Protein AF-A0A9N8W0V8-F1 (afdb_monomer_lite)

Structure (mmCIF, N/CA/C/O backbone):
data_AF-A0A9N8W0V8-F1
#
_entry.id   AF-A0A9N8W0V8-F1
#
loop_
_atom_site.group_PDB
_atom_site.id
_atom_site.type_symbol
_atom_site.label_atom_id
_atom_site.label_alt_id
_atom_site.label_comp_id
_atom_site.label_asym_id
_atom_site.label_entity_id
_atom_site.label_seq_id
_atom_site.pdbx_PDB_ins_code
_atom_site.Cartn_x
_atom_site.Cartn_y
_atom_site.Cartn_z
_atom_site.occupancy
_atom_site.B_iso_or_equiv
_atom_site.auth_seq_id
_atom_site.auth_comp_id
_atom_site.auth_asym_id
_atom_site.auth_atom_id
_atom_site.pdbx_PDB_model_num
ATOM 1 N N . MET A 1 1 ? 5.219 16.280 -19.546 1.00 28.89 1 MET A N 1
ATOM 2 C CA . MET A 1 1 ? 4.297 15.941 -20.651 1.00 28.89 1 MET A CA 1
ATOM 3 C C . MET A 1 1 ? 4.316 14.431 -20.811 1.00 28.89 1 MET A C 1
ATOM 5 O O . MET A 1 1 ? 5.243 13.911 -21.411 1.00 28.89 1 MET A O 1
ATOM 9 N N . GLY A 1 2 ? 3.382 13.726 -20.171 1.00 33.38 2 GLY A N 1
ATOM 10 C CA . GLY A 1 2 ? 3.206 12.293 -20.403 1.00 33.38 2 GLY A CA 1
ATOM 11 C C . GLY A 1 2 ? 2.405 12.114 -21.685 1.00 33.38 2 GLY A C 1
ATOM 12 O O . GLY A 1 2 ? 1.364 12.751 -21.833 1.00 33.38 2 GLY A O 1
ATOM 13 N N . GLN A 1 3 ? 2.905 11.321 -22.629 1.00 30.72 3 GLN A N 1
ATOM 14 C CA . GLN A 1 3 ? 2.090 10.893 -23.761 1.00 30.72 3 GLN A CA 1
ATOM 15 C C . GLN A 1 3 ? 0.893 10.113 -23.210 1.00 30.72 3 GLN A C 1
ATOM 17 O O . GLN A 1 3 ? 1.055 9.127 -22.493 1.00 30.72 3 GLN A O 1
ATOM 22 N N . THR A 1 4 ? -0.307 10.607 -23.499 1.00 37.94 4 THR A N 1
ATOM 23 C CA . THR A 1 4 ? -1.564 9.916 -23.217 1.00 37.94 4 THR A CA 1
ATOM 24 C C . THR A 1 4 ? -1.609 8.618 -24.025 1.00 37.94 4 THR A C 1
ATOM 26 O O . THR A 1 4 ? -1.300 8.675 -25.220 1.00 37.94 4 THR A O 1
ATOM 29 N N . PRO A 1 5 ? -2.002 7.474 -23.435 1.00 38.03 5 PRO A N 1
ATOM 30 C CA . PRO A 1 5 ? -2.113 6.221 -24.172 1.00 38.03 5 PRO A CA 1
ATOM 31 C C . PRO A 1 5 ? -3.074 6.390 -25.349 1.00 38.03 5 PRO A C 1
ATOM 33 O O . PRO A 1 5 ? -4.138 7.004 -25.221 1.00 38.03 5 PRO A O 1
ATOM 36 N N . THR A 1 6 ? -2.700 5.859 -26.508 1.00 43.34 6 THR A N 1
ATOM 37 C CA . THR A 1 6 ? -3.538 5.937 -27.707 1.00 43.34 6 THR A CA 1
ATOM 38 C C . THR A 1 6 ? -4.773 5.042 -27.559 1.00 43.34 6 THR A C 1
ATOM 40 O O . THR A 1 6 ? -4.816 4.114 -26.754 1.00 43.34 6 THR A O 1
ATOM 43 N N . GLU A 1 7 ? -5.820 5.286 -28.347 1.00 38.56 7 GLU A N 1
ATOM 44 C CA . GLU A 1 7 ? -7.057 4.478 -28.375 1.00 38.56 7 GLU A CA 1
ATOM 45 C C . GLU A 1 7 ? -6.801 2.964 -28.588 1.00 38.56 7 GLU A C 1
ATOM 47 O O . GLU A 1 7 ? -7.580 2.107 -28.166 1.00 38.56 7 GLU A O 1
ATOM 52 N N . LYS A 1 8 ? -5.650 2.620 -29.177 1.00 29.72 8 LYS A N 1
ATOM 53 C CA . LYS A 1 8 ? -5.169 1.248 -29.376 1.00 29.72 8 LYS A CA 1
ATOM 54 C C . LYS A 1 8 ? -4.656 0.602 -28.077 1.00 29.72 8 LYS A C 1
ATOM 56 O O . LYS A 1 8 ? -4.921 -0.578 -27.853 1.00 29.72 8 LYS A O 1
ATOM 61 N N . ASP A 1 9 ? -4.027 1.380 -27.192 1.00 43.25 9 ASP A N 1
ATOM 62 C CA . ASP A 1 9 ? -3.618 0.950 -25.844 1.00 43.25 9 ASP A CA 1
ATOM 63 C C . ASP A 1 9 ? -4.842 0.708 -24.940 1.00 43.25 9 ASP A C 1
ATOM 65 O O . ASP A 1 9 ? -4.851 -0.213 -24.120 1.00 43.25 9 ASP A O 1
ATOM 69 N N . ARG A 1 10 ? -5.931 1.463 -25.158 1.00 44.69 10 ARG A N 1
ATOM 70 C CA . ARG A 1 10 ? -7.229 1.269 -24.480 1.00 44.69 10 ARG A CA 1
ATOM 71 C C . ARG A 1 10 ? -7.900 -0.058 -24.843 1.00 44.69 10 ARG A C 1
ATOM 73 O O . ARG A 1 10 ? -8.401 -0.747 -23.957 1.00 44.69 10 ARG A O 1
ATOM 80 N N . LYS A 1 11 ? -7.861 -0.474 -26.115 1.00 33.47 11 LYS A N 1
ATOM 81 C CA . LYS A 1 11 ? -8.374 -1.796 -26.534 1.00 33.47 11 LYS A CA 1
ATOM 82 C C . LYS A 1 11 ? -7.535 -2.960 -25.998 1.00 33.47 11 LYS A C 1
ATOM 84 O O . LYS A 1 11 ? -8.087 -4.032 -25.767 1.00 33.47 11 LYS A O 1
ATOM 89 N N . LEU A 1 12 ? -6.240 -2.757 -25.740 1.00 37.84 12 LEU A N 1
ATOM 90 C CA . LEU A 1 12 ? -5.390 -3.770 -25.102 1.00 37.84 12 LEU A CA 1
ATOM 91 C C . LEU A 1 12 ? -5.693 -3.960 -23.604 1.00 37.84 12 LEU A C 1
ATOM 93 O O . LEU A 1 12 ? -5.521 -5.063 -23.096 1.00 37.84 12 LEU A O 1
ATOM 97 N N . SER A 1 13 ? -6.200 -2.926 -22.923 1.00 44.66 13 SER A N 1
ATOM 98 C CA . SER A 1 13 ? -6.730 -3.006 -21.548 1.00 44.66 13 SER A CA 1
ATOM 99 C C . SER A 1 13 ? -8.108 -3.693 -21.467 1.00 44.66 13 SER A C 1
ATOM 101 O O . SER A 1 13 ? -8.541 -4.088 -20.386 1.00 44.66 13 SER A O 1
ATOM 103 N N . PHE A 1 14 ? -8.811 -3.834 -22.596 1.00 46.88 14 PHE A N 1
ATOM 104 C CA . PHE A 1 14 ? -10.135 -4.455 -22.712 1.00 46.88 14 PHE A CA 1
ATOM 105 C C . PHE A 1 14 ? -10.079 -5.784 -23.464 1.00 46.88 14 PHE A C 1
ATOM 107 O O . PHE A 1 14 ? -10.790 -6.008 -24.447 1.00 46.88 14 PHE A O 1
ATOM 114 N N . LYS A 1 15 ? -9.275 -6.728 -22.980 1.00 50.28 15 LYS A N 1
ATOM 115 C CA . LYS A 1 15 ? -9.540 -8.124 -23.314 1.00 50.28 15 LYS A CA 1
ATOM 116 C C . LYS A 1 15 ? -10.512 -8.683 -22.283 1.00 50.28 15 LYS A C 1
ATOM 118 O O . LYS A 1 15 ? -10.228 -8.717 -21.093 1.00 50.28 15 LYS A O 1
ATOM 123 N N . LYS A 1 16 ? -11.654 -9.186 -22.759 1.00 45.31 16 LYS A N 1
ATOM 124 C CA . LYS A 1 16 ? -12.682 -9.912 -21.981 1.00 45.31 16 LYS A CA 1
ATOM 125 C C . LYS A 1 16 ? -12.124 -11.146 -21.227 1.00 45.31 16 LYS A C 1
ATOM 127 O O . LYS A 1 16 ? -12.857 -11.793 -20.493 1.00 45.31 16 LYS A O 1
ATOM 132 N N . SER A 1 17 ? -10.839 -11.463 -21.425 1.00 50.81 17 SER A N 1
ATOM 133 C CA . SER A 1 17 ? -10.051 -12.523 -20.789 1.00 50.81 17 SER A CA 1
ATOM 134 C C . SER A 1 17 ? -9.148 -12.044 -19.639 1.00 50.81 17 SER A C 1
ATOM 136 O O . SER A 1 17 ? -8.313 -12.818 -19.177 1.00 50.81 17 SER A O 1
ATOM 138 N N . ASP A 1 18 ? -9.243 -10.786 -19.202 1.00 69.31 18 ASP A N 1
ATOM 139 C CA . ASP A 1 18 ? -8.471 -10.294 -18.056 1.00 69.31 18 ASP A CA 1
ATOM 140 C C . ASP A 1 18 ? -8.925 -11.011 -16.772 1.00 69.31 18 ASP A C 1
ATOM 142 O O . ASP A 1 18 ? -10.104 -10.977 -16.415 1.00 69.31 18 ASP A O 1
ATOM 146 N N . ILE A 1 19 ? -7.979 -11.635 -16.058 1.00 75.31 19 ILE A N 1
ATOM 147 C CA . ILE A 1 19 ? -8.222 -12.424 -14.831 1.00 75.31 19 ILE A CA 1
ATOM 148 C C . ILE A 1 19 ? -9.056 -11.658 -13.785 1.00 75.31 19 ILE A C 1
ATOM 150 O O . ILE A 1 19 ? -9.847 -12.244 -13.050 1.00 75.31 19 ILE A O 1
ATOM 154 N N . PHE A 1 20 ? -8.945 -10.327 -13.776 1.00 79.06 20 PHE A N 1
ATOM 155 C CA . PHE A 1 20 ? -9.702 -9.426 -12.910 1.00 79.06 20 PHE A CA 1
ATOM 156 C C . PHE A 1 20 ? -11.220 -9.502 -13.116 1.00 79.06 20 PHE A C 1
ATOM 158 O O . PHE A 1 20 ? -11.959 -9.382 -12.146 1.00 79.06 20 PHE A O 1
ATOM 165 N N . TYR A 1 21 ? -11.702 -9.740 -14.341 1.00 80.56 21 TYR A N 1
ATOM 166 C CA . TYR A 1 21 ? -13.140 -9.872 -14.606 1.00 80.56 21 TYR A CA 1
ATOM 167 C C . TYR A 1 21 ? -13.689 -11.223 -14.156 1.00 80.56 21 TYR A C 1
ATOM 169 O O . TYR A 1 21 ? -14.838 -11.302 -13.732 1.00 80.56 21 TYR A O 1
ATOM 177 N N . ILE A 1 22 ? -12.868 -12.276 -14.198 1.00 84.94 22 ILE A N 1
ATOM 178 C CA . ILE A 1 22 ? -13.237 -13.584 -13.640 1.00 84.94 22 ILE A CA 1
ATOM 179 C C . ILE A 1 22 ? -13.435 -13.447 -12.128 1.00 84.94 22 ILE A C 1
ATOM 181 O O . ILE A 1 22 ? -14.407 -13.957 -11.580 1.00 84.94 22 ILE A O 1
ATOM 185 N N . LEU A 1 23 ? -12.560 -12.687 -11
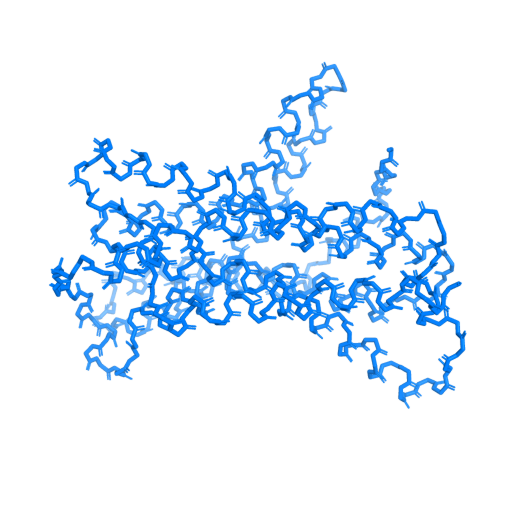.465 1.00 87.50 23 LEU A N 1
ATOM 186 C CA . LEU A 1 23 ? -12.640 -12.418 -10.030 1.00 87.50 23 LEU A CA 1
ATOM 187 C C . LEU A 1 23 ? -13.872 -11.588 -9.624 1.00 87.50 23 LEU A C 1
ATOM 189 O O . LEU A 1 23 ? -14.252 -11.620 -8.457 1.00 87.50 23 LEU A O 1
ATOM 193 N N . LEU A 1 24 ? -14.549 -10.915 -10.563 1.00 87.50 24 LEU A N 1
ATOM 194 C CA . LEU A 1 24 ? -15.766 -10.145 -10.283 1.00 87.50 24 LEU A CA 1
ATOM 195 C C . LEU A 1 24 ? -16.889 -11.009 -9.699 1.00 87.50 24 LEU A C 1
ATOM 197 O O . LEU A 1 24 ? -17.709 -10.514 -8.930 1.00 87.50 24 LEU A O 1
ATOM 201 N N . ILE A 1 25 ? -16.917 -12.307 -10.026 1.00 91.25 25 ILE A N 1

-------

PROBLEM TO SOLVE -> Copy verbatim, from the listing above, each line from the one containing "ATOM 84 O O" down to the one containing "ATOM 105 C C", inclusive.

COMPLETED EXERCISE ->
ATOM 84 O O . LYS A 1 11 ? -8.087 -4.032 -25.767 1.00 33.47 11 LYS A O 1
ATOM 89 N N . LEU A 1 12 ? -6.240 -2.757 -25.740 1.00 37.84 12 LEU A N 1
ATOM 90 C CA . LEU A 1 12 ? -5.390 -3.770 -25.102 1.00 37.84 12 LEU A CA 1
ATOM 91 C C . LEU A 1 12 ? -5.693 -3.960 -23.604 1.00 37.84 12 LEU A C 1
ATOM 93 O O . LEU A 1 12 ? -5.521 -5.063 -23.096 1.00 37.84 12 LEU A O 1
ATOM 97 N N . SER A 1 13 ? -6.200 -2.926 -22.923 1.00 44.66 13 SER A N 1
ATOM 98 C CA . SER A 1 13 ? -6.730 -3.006 -21.548 1.00 44.66 13 SER A CA 1
ATOM 99 C C . SER A 1 13 ? -8.108 -3.693 -21.467 1.00 44.66 13 SER A C 1
ATOM 101 O O . SER A 1 13 ? -8.541 -4.088 -20.386 1.00 44.66 13 SER A O 1
ATOM 103 N N . PHE A 1 14 ? -8.811 -3.834 -22.596 1.00 46.88 14 PHE A N 1
ATOM 104 C CA . PHE A 1 14 ? -10.135 -4.455 -22.712 1.00 46.88 14 PHE A CA 1
ATOM 105 C C . PHE A 1 14 ? -10.079 -5.784 -23.464 1.00 46.88 14 PHE A C 1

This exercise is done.